Thursday, January 24, 2013

The Safest Car Possible Provides No Safety

Let's design the safest car on the market. Not just a 5 star safety rating safe, but the absolute safest.  Our goal will be to prevent a death from ever happening with this car. We'll fight vehemently for every safety control and block any feature that doesn't provide the highest degree of safety. After all, we know how to design safety controls for nearly every potential risk.

What kind of car would we get? Well, it certainly would be the safest. But it probably also wouldn't move past 20 mph since high speeds create risk. The doors would have foam on the edges since people often hit themselves when opening it. Don't even think about windows that roll down, people often loose limbs by hanging their arms out into the fresh air. But, fear not this would be the safest car around and experts will applaud its extreme safety.

Now that we have a safe car let's ask ourselves this question, are drivers actually safer? No, because no one will buy the car. It may be safe, but the car can't compete in terms of expected features and normal usability. Since no one is using the car, the level of safety of drivers remains unchanged. They all still use the same cars designed by competitors with varying degrees of safety.


In order to be disruptive in a particular market on safety you have to first ensure you car is competitive on all other fronts. Only then can you focus efforts on excelling on safety. In addition, design decisions that unilaterally prioritize safety over basic and expected use cases and features must be rethought.
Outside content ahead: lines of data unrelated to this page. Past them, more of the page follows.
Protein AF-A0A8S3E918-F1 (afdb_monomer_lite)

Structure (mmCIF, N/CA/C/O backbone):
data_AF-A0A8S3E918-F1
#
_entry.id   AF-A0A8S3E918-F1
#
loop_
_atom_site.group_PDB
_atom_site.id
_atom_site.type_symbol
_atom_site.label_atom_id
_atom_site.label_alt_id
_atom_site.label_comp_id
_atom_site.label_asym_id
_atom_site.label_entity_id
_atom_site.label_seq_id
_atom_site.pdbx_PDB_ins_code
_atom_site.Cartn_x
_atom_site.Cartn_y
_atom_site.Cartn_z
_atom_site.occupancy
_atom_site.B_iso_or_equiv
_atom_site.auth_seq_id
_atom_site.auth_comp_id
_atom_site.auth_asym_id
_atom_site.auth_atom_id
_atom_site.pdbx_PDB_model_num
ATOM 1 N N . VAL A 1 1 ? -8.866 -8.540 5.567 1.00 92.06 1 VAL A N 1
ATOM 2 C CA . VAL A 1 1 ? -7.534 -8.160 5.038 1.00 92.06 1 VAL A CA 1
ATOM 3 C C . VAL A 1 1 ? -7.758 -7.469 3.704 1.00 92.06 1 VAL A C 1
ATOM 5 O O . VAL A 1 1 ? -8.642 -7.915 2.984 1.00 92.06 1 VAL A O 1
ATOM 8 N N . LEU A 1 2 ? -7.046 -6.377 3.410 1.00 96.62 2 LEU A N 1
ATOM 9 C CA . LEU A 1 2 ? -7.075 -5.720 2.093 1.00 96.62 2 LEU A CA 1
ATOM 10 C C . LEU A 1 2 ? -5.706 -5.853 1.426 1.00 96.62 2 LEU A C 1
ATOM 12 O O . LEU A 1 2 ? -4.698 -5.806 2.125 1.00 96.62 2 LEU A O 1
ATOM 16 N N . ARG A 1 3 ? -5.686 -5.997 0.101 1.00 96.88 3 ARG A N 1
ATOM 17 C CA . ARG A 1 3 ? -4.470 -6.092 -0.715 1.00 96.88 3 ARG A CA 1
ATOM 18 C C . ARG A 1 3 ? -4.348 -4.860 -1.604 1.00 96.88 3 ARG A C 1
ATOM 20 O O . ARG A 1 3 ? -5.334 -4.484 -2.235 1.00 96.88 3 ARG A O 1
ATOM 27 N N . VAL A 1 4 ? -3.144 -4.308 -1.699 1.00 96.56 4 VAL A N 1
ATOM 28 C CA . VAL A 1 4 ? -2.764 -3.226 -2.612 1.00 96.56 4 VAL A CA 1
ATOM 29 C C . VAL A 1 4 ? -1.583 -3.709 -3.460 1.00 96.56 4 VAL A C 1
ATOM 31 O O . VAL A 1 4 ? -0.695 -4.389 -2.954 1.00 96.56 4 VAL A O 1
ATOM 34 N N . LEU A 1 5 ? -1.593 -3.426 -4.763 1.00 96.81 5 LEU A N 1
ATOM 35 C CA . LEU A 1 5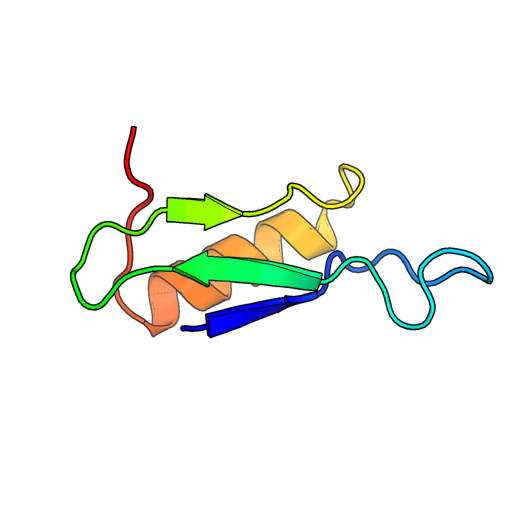 ? -0.470 -3.765 -5.645 1.00 96.81 5 LEU A CA 1
ATOM 36 C C . LEU A 1 5 ? 0.581 -2.653 -5.609 1.00 96.81 5 LEU A C 1
ATOM 38 O O . LEU A 1 5 ? 0.245 -1.478 -5.686 1.00 96.81 5 LEU A O 1
ATOM 42 N N . GLY A 1 6 ? 1.854 -3.037 -5.567 1.00 96.00 6 GLY A N 1
ATOM 43 C CA . GLY A 1 6 ? 3.020 -2.152 -5.512 1.00 96.00 6 GLY A CA 1
ATOM 44 C C . GLY A 1 6 ? 3.335 -1.401 -6.808 1.00 96.00 6 GLY A C 1
ATOM 45 O O . GLY A 1 6 ? 4.338 -0.693 -6.862 1.00 96.00 6 GLY A O 1
ATOM 46 N N . CYS A 1 7 ? 2.507 -1.558 -7.849 1.00 95.62 7 CYS A N 1
ATOM 47 C CA . CYS A 1 7 ? 2.652 -0.914 -9.162 1.00 95.62 7 CYS A CA 1
ATOM 48 C C . CYS A 1 7 ? 4.032 -1.113 -9.822 1.00 95.62 7 CYS A C 1
ATOM 50 O O . CYS A 1 7 ? 4.488 -0.268 -10.587 1.00 95.62 7 CYS A O 1
ATOM 52 N N . ASN A 1 8 ? 4.695 -2.232 -9.531 1.00 95.88 8 ASN A N 1
ATOM 53 C CA . ASN A 1 8 ? 6.052 -2.545 -9.969 1.00 95.88 8 ASN A CA 1
ATOM 54 C C . ASN A 1 8 ? 6.120 -3.915 -10.674 1.00 95.88 8 ASN A C 1
ATOM 56 O O . ASN A 1 8 ? 6.719 -4.844 -10.130 1.00 95.88 8 ASN A O 1
ATOM 60 N N . PRO A 1 9 ? 5.486 -4.096 -11.848 1.00 96.31 9 PRO A N 1
ATOM 61 C CA . PRO A 1 9 ? 5.520 -5.370 -12.559 1.00 96.31 9 PRO A CA 1
ATOM 62 C C . PRO A 1 9 ? 6.927 -5.691 -13.085 1.00 96.31 9 PRO A C 1
ATOM 64 O O . PRO A 1 9 ? 7.618 -4.825 -13.618 1.00 96.31 9 PRO A O 1
ATOM 67 N N . SER A 1 10 ? 7.355 -6.943 -12.943 1.00 95.50 10 SER A N 1
ATOM 68 C CA . SER A 1 10 ? 8.644 -7.447 -13.436 1.00 95.50 10 SER A CA 1
ATOM 69 C C . SER A 1 10 ? 8.642 -8.980 -13.447 1.00 95.50 10 SER A C 1
ATOM 71 O O . SER A 1 10 ? 7.787 -9.585 -12.800 1.00 95.50 10 SER A O 1
ATOM 73 N N . PRO A 1 11 ? 9.620 -9.650 -14.082 1.00 97.69 11 PRO A N 1
ATOM 74 C CA . PRO A 1 11 ? 9.751 -11.105 -13.984 1.00 97.69 11 PRO A CA 1
ATOM 75 C C . PRO A 1 11 ? 9.817 -11.631 -12.538 1.00 97.69 11 PRO A C 1
ATOM 77 O O . PRO A 1 11 ? 9.333 -12.724 -12.266 1.00 97.69 11 PRO A O 1
ATOM 80 N N . MET A 1 12 ? 10.366 -10.839 -11.607 1.00 95.88 12 MET A N 1
ATOM 81 C CA . MET A 1 12 ? 10.543 -11.226 -10.200 1.00 95.88 12 MET A CA 1
ATOM 82 C C . MET A 1 12 ? 9.391 -10.788 -9.283 1.00 95.88 12 MET A C 1
ATOM 84 O O . MET A 1 12 ? 9.280 -11.276 -8.163 1.00 95.88 12 MET A O 1
ATOM 88 N N . THR A 1 13 ? 8.534 -9.871 -9.735 1.00 95.38 13 THR A N 1
ATOM 89 C CA . THR A 1 13 ? 7.393 -9.329 -8.967 1.00 95.38 13 THR A CA 1
ATOM 90 C C . THR A 1 13 ? 6.045 -9.650 -9.616 1.00 95.38 13 THR A C 1
ATOM 92 O O . THR A 1 13 ? 5.001 -9.304 -9.068 1.00 95.38 13 THR A O 1
ATOM 95 N N . LEU A 1 14 ? 6.048 -10.322 -10.771 1.00 96.38 14 LEU A N 1
ATOM 96 C CA . LEU A 1 14 ? 4.882 -10.616 -11.601 1.00 96.38 14 LEU A CA 1
ATOM 97 C C . LEU A 1 14 ? 4.091 -9.335 -11.918 1.00 96.38 14 LEU A C 1
ATOM 99 O O . LEU A 1 14 ? 4.616 -8.430 -12.562 1.00 96.38 14 LEU A O 1
ATOM 103 N N . GLN A 1 15 ? 2.839 -9.233 -11.467 1.00 96.38 15 GLN A N 1
ATOM 104 C CA . GLN A 1 15 ? 1.991 -8.050 -11.650 1.00 96.38 15 GLN A CA 1
ATOM 105 C C . GLN A 1 15 ? 2.389 -6.875 -10.735 1.00 96.38 15 GLN A C 1
ATOM 107 O O . GLN A 1 15 ? 1.891 -5.763 -10.905 1.00 96.38 15 GLN A O 1
ATOM 112 N N . GLY A 1 16 ? 3.265 -7.117 -9.761 1.00 96.06 16 GLY A N 1
ATOM 113 C CA . GLY A 1 16 ? 3.704 -6.168 -8.749 1.00 96.06 16 GLY A CA 1
ATOM 114 C C . GLY A 1 16 ? 3.738 -6.805 -7.362 1.00 96.06 16 GLY A C 1
ATOM 115 O O . GLY A 1 16 ? 3.083 -7.813 -7.094 1.00 96.06 16 GLY A O 1
ATOM 116 N N . THR A 1 17 ? 4.488 -6.186 -6.456 1.00 96.69 17 THR A N 1
ATOM 117 C CA . THR A 1 17 ? 4.550 -6.592 -5.051 1.00 96.69 17 THR A CA 1
ATOM 118 C C . THR A 1 17 ? 3.157 -6.517 -4.427 1.00 96.69 17 THR A C 1
ATOM 120 O O . THR A 1 17 ? 2.469 -5.508 -4.557 1.00 96.69 17 THR A O 1
ATOM 123 N N . ASN A 1 18 ? 2.721 -7.566 -3.735 1.00 97.19 18 ASN A N 1
ATOM 124 C CA . ASN A 1 18 ? 1.462 -7.528 -2.996 1.00 97.19 18 ASN A CA 1
ATOM 125 C C . ASN A 1 18 ? 1.714 -6.971 -1.596 1.00 97.19 18 ASN A C 1
ATOM 127 O O . ASN A 1 18 ? 2.364 -7.633 -0.793 1.00 97.19 18 ASN A O 1
ATOM 131 N N . THR A 1 19 ? 1.157 -5.803 -1.288 1.00 96.88 19 THR A N 1
ATOM 132 C CA . THR A 1 19 ? 1.169 -5.246 0.068 1.00 96.88 19 THR A CA 1
ATOM 133 C C . THR A 1 19 ? -0.200 -5.415 0.716 1.00 96.88 19 THR A C 1
ATOM 135 O O . THR A 1 19 ? -1.231 -5.488 0.036 1.00 96.88 19 THR A O 1
ATOM 138 N N . TYR A 1 20 ? -0.233 -5.542 2.043 1.00 97.12 20 TYR A N 1
ATOM 139 C CA . TYR A 1 20 ? -1.462 -5.891 2.758 1.00 97.12 20 TYR A CA 1
ATOM 140 C C . TYR A 1 20 ? -1.748 -4.954 3.923 1.00 97.12 20 TYR A C 1
ATOM 142 O O . TYR A 1 20 ? -0.884 -4.699 4.753 1.00 97.12 20 TYR A O 1
ATOM 150 N N . LEU A 1 21 ? -3.005 -4.520 4.036 1.00 96.94 21 LEU A N 1
ATOM 151 C CA . LEU A 1 21 ? -3.539 -3.863 5.228 1.00 96.94 21 LEU A CA 1
ATOM 152 C C . LEU A 1 21 ? -4.261 -4.905 6.088 1.00 96.94 21 LEU A C 1
ATOM 154 O O . LEU A 1 21 ? -5.356 -5.386 5.747 1.00 96.94 21 LEU A O 1
ATOM 158 N N . ILE A 1 22 ? -3.639 -5.256 7.209 1.00 97.19 22 ILE A N 1
ATOM 159 C CA . ILE A 1 22 ? -4.063 -6.331 8.107 1.00 97.19 22 ILE A CA 1
ATOM 160 C C . ILE A 1 22 ? -4.735 -5.738 9.348 1.00 97.19 22 ILE A C 1
ATOM 162 O O . ILE A 1 22 ? -4.241 -4.801 9.968 1.00 97.19 22 ILE A O 1
ATOM 166 N N . GLY A 1 23 ? -5.892 -6.295 9.702 1.00 95.88 23 GLY A N 1
ATOM 167 C CA . GLY A 1 23 ? -6.725 -5.837 10.813 1.00 95.88 23 GLY A CA 1
ATOM 168 C C . GLY A 1 23 ? -8.170 -5.578 10.389 1.00 95.88 23 GLY A C 1
ATOM 169 O O . GLY A 1 23 ? -8.494 -5.520 9.199 1.00 95.88 23 GLY A O 1
ATOM 170 N N . LYS A 1 24 ? -9.053 -5.458 11.384 1.00 93.06 24 LYS A N 1
ATOM 171 C CA . LYS A 1 24 ? -10.479 -5.133 11.192 1.00 93.06 24 LYS A CA 1
ATOM 172 C C . LYS A 1 24 ? -10.829 -3.707 11.634 1.00 93.06 24 LYS A C 1
ATOM 174 O O . LYS A 1 24 ? -11.830 -3.173 11.173 1.00 93.06 24 LYS A O 1
ATOM 179 N N . GLY A 1 25 ? -10.003 -3.094 12.484 1.00 94.12 25 GLY A N 1
ATOM 180 C CA . GLY A 1 25 ? -10.208 -1.740 12.995 1.00 94.12 25 GLY A CA 1
ATOM 181 C C . GLY A 1 25 ? -9.859 -0.635 11.996 1.00 94.12 25 GLY A C 1
ATOM 182 O O . GLY A 1 25 ? -9.466 -0.896 10.851 1.00 94.12 25 GLY A O 1
ATOM 183 N N . ARG A 1 26 ? -10.001 0.609 12.475 1.00 95.19 26 ARG A N 1
ATOM 184 C CA . ARG A 1 26 ? -9.627 1.831 11.751 1.00 95.19 26 ARG A CA 1
ATOM 185 C C . ARG A 1 26 ? -8.124 1.893 11.505 1.00 95.19 26 ARG A C 1
ATOM 187 O 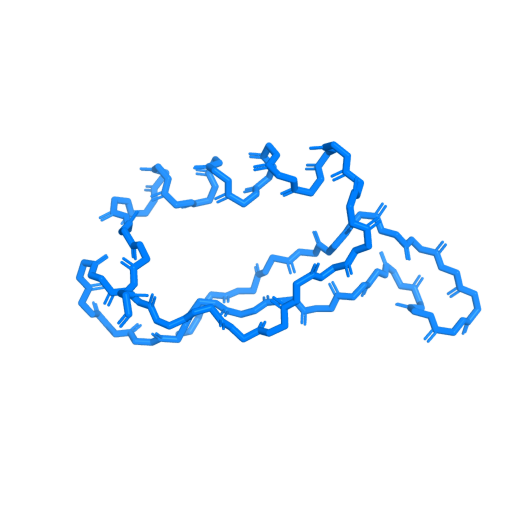O . ARG A 1 26 ? -7.729 2.233 10.403 1.00 95.19 26 ARG A O 1
ATOM 194 N N . ASN A 1 27 ? -7.305 1.524 12.486 1.00 96.94 27 ASN A N 1
ATOM 195 C CA . ASN A 1 27 ? -5.856 1.457 12.320 1.00 96.94 27 ASN A CA 1
ATOM 196 C C . ASN A 1 27 ? -5.454 0.028 11.959 1.00 96.94 27 ASN A C 1
ATOM 198 O O . ASN A 1 27 ? -5.942 -0.925 12.573 1.00 96.94 27 ASN A O 1
ATOM 202 N N . ARG A 1 28 ? -4.619 -0.120 10.932 1.00 96.88 28 ARG A N 1
ATOM 203 C CA . ARG A 1 28 ? -4.205 -1.420 10.396 1.00 96.88 28 ARG A CA 1
ATOM 204 C C . ARG A 1 28 ? -2.699 -1.483 10.211 1.00 96.88 28 ARG A C 1
ATOM 206 O O . ARG A 1 28 ? -2.060 -0.466 9.947 1.00 96.88 28 ARG A O 1
ATOM 213 N N . LEU A 1 29 ? -2.164 -2.693 10.318 1.00 97.19 29 LEU A N 1
ATOM 214 C CA . LEU A 1 29 ? -0.767 -2.979 10.025 1.00 97.19 29 LEU A CA 1
ATOM 215 C C . LEU A 1 29 ? -0.571 -3.028 8.508 1.00 97.19 29 LEU A C 1
ATOM 217 O O . LEU A 1 29 ? -1.350 -3.687 7.814 1.00 97.19 29 LEU A O 1
ATOM 221 N N . LEU A 1 30 ? 0.466 -2.357 8.011 1.00 96.56 30 LEU A N 1
ATOM 222 C CA . LEU A 1 30 ? 0.933 -2.504 6.637 1.00 96.56 30 LEU A CA 1
ATOM 223 C C . LEU A 1 30 ? 1.999 -3.600 6.590 1.00 96.56 30 LEU A C 1
ATOM 225 O O . LEU A 1 30 ? 3.022 -3.496 7.261 1.00 96.56 30 LEU A O 1
ATOM 229 N N . LEU A 1 31 ? 1.753 -4.641 5.802 1.00 96.62 31 LEU A N 1
ATOM 230 C CA . LEU A 1 31 ? 2.735 -5.673 5.496 1.00 96.62 31 LEU A CA 1
ATOM 231 C C . LEU A 1 31 ? 3.301 -5.431 4.097 1.00 96.62 31 LEU A C 1
ATOM 233 O O . LEU A 1 31 ? 2.536 -5.402 3.128 1.00 96.62 31 LEU A O 1
ATOM 237 N N . ASP A 1 32 ? 4.631 -5.342 4.034 1.00 94.62 32 ASP A N 1
ATOM 238 C CA . ASP A 1 32 ? 5.431 -5.040 2.841 1.00 94.62 32 ASP A CA 1
ATOM 239 C C . ASP A 1 32 ? 5.224 -3.609 2.291 1.00 94.62 32 ASP A C 1
ATOM 241 O O . ASP A 1 32 ? 4.223 -2.943 2.563 1.00 94.62 32 ASP A O 1
ATOM 245 N N . ALA A 1 33 ? 6.204 -3.098 1.546 1.00 85.81 33 ALA A N 1
ATOM 246 C CA . ALA A 1 33 ? 6.296 -1.685 1.182 1.00 85.81 33 ALA A CA 1
ATOM 247 C C . ALA A 1 33 ? 6.715 -1.429 -0.277 1.00 85.81 33 ALA A C 1
ATOM 249 O O . ALA A 1 33 ? 7.357 -0.421 -0.548 1.00 85.81 33 ALA A O 1
ATOM 250 N N . GLY A 1 34 ? 6.320 -2.277 -1.235 1.00 85.69 34 GLY A N 1
ATOM 251 C CA . GLY A 1 34 ? 6.505 -2.011 -2.675 1.00 85.69 34 GLY A CA 1
ATOM 252 C C . GLY A 1 34 ? 7.930 -1.563 -3.064 1.00 85.69 34 GLY A C 1
ATOM 253 O O . GLY A 1 34 ? 8.904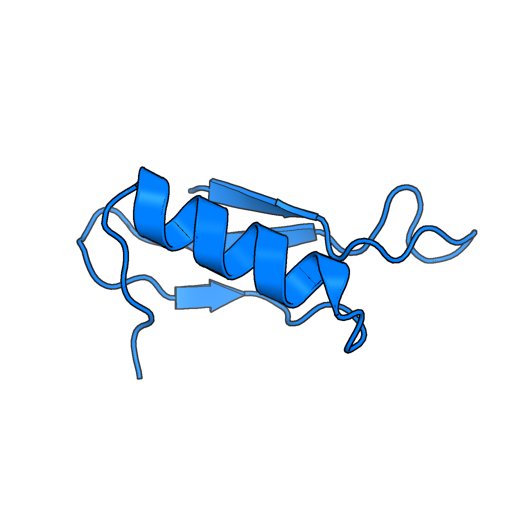 -1.960 -2.433 1.00 85.69 34 GLY A O 1
ATOM 254 N N . GLN A 1 35 ? 8.072 -0.737 -4.112 1.00 84.69 35 GLN A N 1
ATOM 255 C CA . GLN A 1 35 ? 9.380 -0.238 -4.595 1.00 84.69 35 GLN A CA 1
ATOM 256 C C . GLN A 1 35 ? 9.434 1.285 -4.831 1.00 84.69 35 GLN A C 1
ATOM 258 O O . GLN A 1 35 ? 9.957 1.749 -5.839 1.00 84.69 35 GLN A O 1
ATOM 263 N N . GLY A 1 36 ? 8.878 2.099 -3.930 1.00 85.06 36 GLY A N 1
ATOM 264 C CA . GLY A 1 36 ? 8.973 3.569 -4.038 1.00 85.06 36 GLY A CA 1
ATOM 265 C C . GLY A 1 36 ? 8.319 4.176 -5.293 1.00 85.06 36 GLY A C 1
ATOM 266 O O . GLY A 1 36 ? 8.563 5.335 -5.618 1.00 85.06 36 GLY A O 1
ATOM 267 N N . VAL A 1 37 ? 7.483 3.408 -5.997 1.00 92.75 37 VAL A N 1
ATOM 268 C CA . VAL A 1 37 ? 6.738 3.858 -7.177 1.00 92.75 37 VAL A CA 1
ATOM 269 C C . VAL A 1 37 ? 5.682 4.889 -6.743 1.00 92.75 37 VAL A C 1
ATOM 271 O O . VAL A 1 37 ? 4.855 4.563 -5.890 1.00 92.75 37 VAL A O 1
ATOM 274 N N . PRO A 1 38 ? 5.631 6.105 -7.323 1.00 94.00 38 PRO A N 1
ATOM 275 C CA . PRO A 1 38 ? 4.650 7.123 -6.925 1.00 94.00 38 PRO A CA 1
ATOM 276 C C . PRO A 1 38 ? 3.197 6.639 -7.022 1.00 94.00 38 PRO A C 1
ATOM 278 O O . PRO A 1 38 ? 2.417 6.829 -6.091 1.00 94.00 38 PRO A O 1
ATOM 281 N N . ALA A 1 39 ? 2.873 5.902 -8.091 1.00 93.94 39 ALA A N 1
ATOM 282 C CA . ALA A 1 39 ? 1.548 5.318 -8.297 1.00 93.94 39 ALA A CA 1
ATOM 283 C C . ALA A 1 39 ? 1.123 4.364 -7.164 1.00 93.94 39 ALA A C 1
ATOM 285 O O . ALA A 1 39 ? -0.057 4.302 -6.828 1.00 93.94 39 ALA A O 1
ATOM 286 N N . TYR A 1 40 ? 2.071 3.665 -6.525 1.00 95.88 40 TYR A N 1
ATOM 287 C CA . TYR A 1 40 ? 1.770 2.821 -5.367 1.00 95.88 40 TYR A CA 1
ATOM 288 C C . TYR A 1 40 ? 1.336 3.652 -4.157 1.00 95.88 40 TYR A C 1
ATOM 290 O O . TYR A 1 40 ? 0.382 3.291 -3.470 1.00 95.88 40 TYR A O 1
ATOM 298 N N . VAL A 1 41 ? 2.005 4.779 -3.899 1.00 94.94 41 VAL A N 1
ATOM 299 C CA . VAL A 1 41 ? 1.655 5.666 -2.780 1.00 94.94 41 VAL A CA 1
ATOM 300 C C . VAL A 1 41 ? 0.251 6.237 -2.970 1.00 94.94 41 VAL A C 1
ATOM 302 O O . VAL A 1 41 ? -0.519 6.296 -2.008 1.00 94.94 41 VAL A O 1
ATOM 305 N N . ASP A 1 42 ? -0.099 6.616 -4.198 1.00 96.00 42 ASP A N 1
ATOM 306 C CA . ASP A 1 42 ? -1.434 7.116 -4.524 1.00 96.00 42 ASP A CA 1
ATOM 307 C C . ASP A 1 42 ? -2.500 6.026 -4.363 1.00 96.00 42 ASP A C 1
ATOM 309 O O . ASP A 1 42 ? -3.514 6.255 -3.699 1.00 96.00 42 ASP A O 1
ATOM 313 N N . GLU A 1 43 ? -2.252 4.816 -4.873 1.00 95.50 43 GLU A N 1
ATOM 3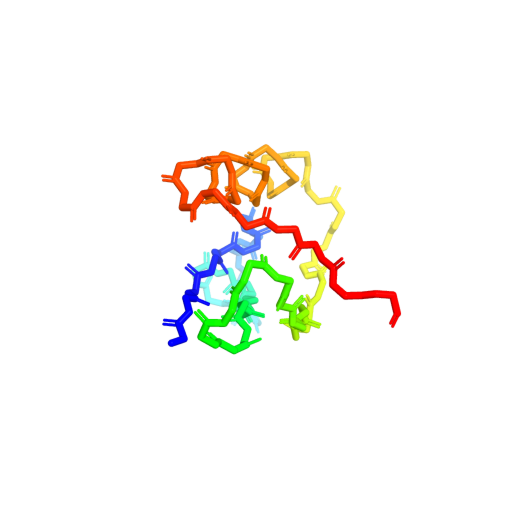14 C CA . GLU A 1 43 ? -3.177 3.685 -4.738 1.00 95.50 43 GLU A CA 1
ATOM 315 C C . GLU A 1 43 ? -3.372 3.270 -3.269 1.00 95.50 43 GLU A C 1
ATOM 317 O O . GLU A 1 43 ? -4.499 3.023 -2.821 1.00 95.50 43 GLU A O 1
ATOM 322 N N . LEU A 1 44 ? -2.294 3.267 -2.479 1.00 95.81 44 LEU A N 1
ATOM 323 C CA . LEU A 1 44 ? -2.344 2.985 -1.046 1.00 95.81 44 LEU A CA 1
ATOM 324 C C . LEU A 1 44 ? -3.172 4.042 -0.303 1.00 95.81 44 LEU A C 1
ATOM 326 O O . LEU A 1 44 ? -4.084 3.689 0.451 1.00 95.81 44 LEU A O 1
ATOM 330 N N . LYS A 1 45 ? -2.913 5.335 -0.543 1.00 95.62 45 LYS A N 1
ATOM 331 C CA . LYS A 1 45 ? -3.676 6.441 0.061 1.00 95.62 45 LYS A CA 1
ATOM 332 C C . LYS A 1 45 ? -5.151 6.392 -0.331 1.00 95.62 45 LYS A C 1
ATOM 334 O O . LYS A 1 45 ? -6.015 6.563 0.531 1.00 95.62 45 LYS A O 1
ATOM 339 N N . ASN A 1 46 ? -5.452 6.123 -1.600 1.00 97.12 46 ASN A N 1
ATOM 340 C CA . ASN A 1 46 ? -6.821 6.001 -2.097 1.00 97.12 46 ASN A CA 1
ATOM 341 C C . ASN A 1 46 ? -7.549 4.829 -1.439 1.00 97.12 46 ASN A C 1
ATOM 343 O O . ASN A 1 46 ? -8.668 4.994 -0.947 1.00 97.12 46 ASN A O 1
ATOM 347 N N . THR A 1 47 ? -6.895 3.670 -1.348 1.00 96.62 47 THR A N 1
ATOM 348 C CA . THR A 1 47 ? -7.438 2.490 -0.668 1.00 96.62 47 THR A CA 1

Is this to say that safety must be deprioritized in order to build a competitive car? Absolutely not. In fact, safety can be used as an amazing differentiator.  Get the best and brightest safety engineers and approach safety in new ways. You could very well build a car that can do amazing things while still being safe. Tackle new crazy features that drivers would love to have in their car but no one else can figure out how to design safely. Combine tried and true safety knowledge with new and creative approaches to safety that pass comprehensive testing.  This is how you can win on safety and build a car that will protect drivers - because they actually want to buy it.


Don't build a car that no one buys. You aren't protecting anyone.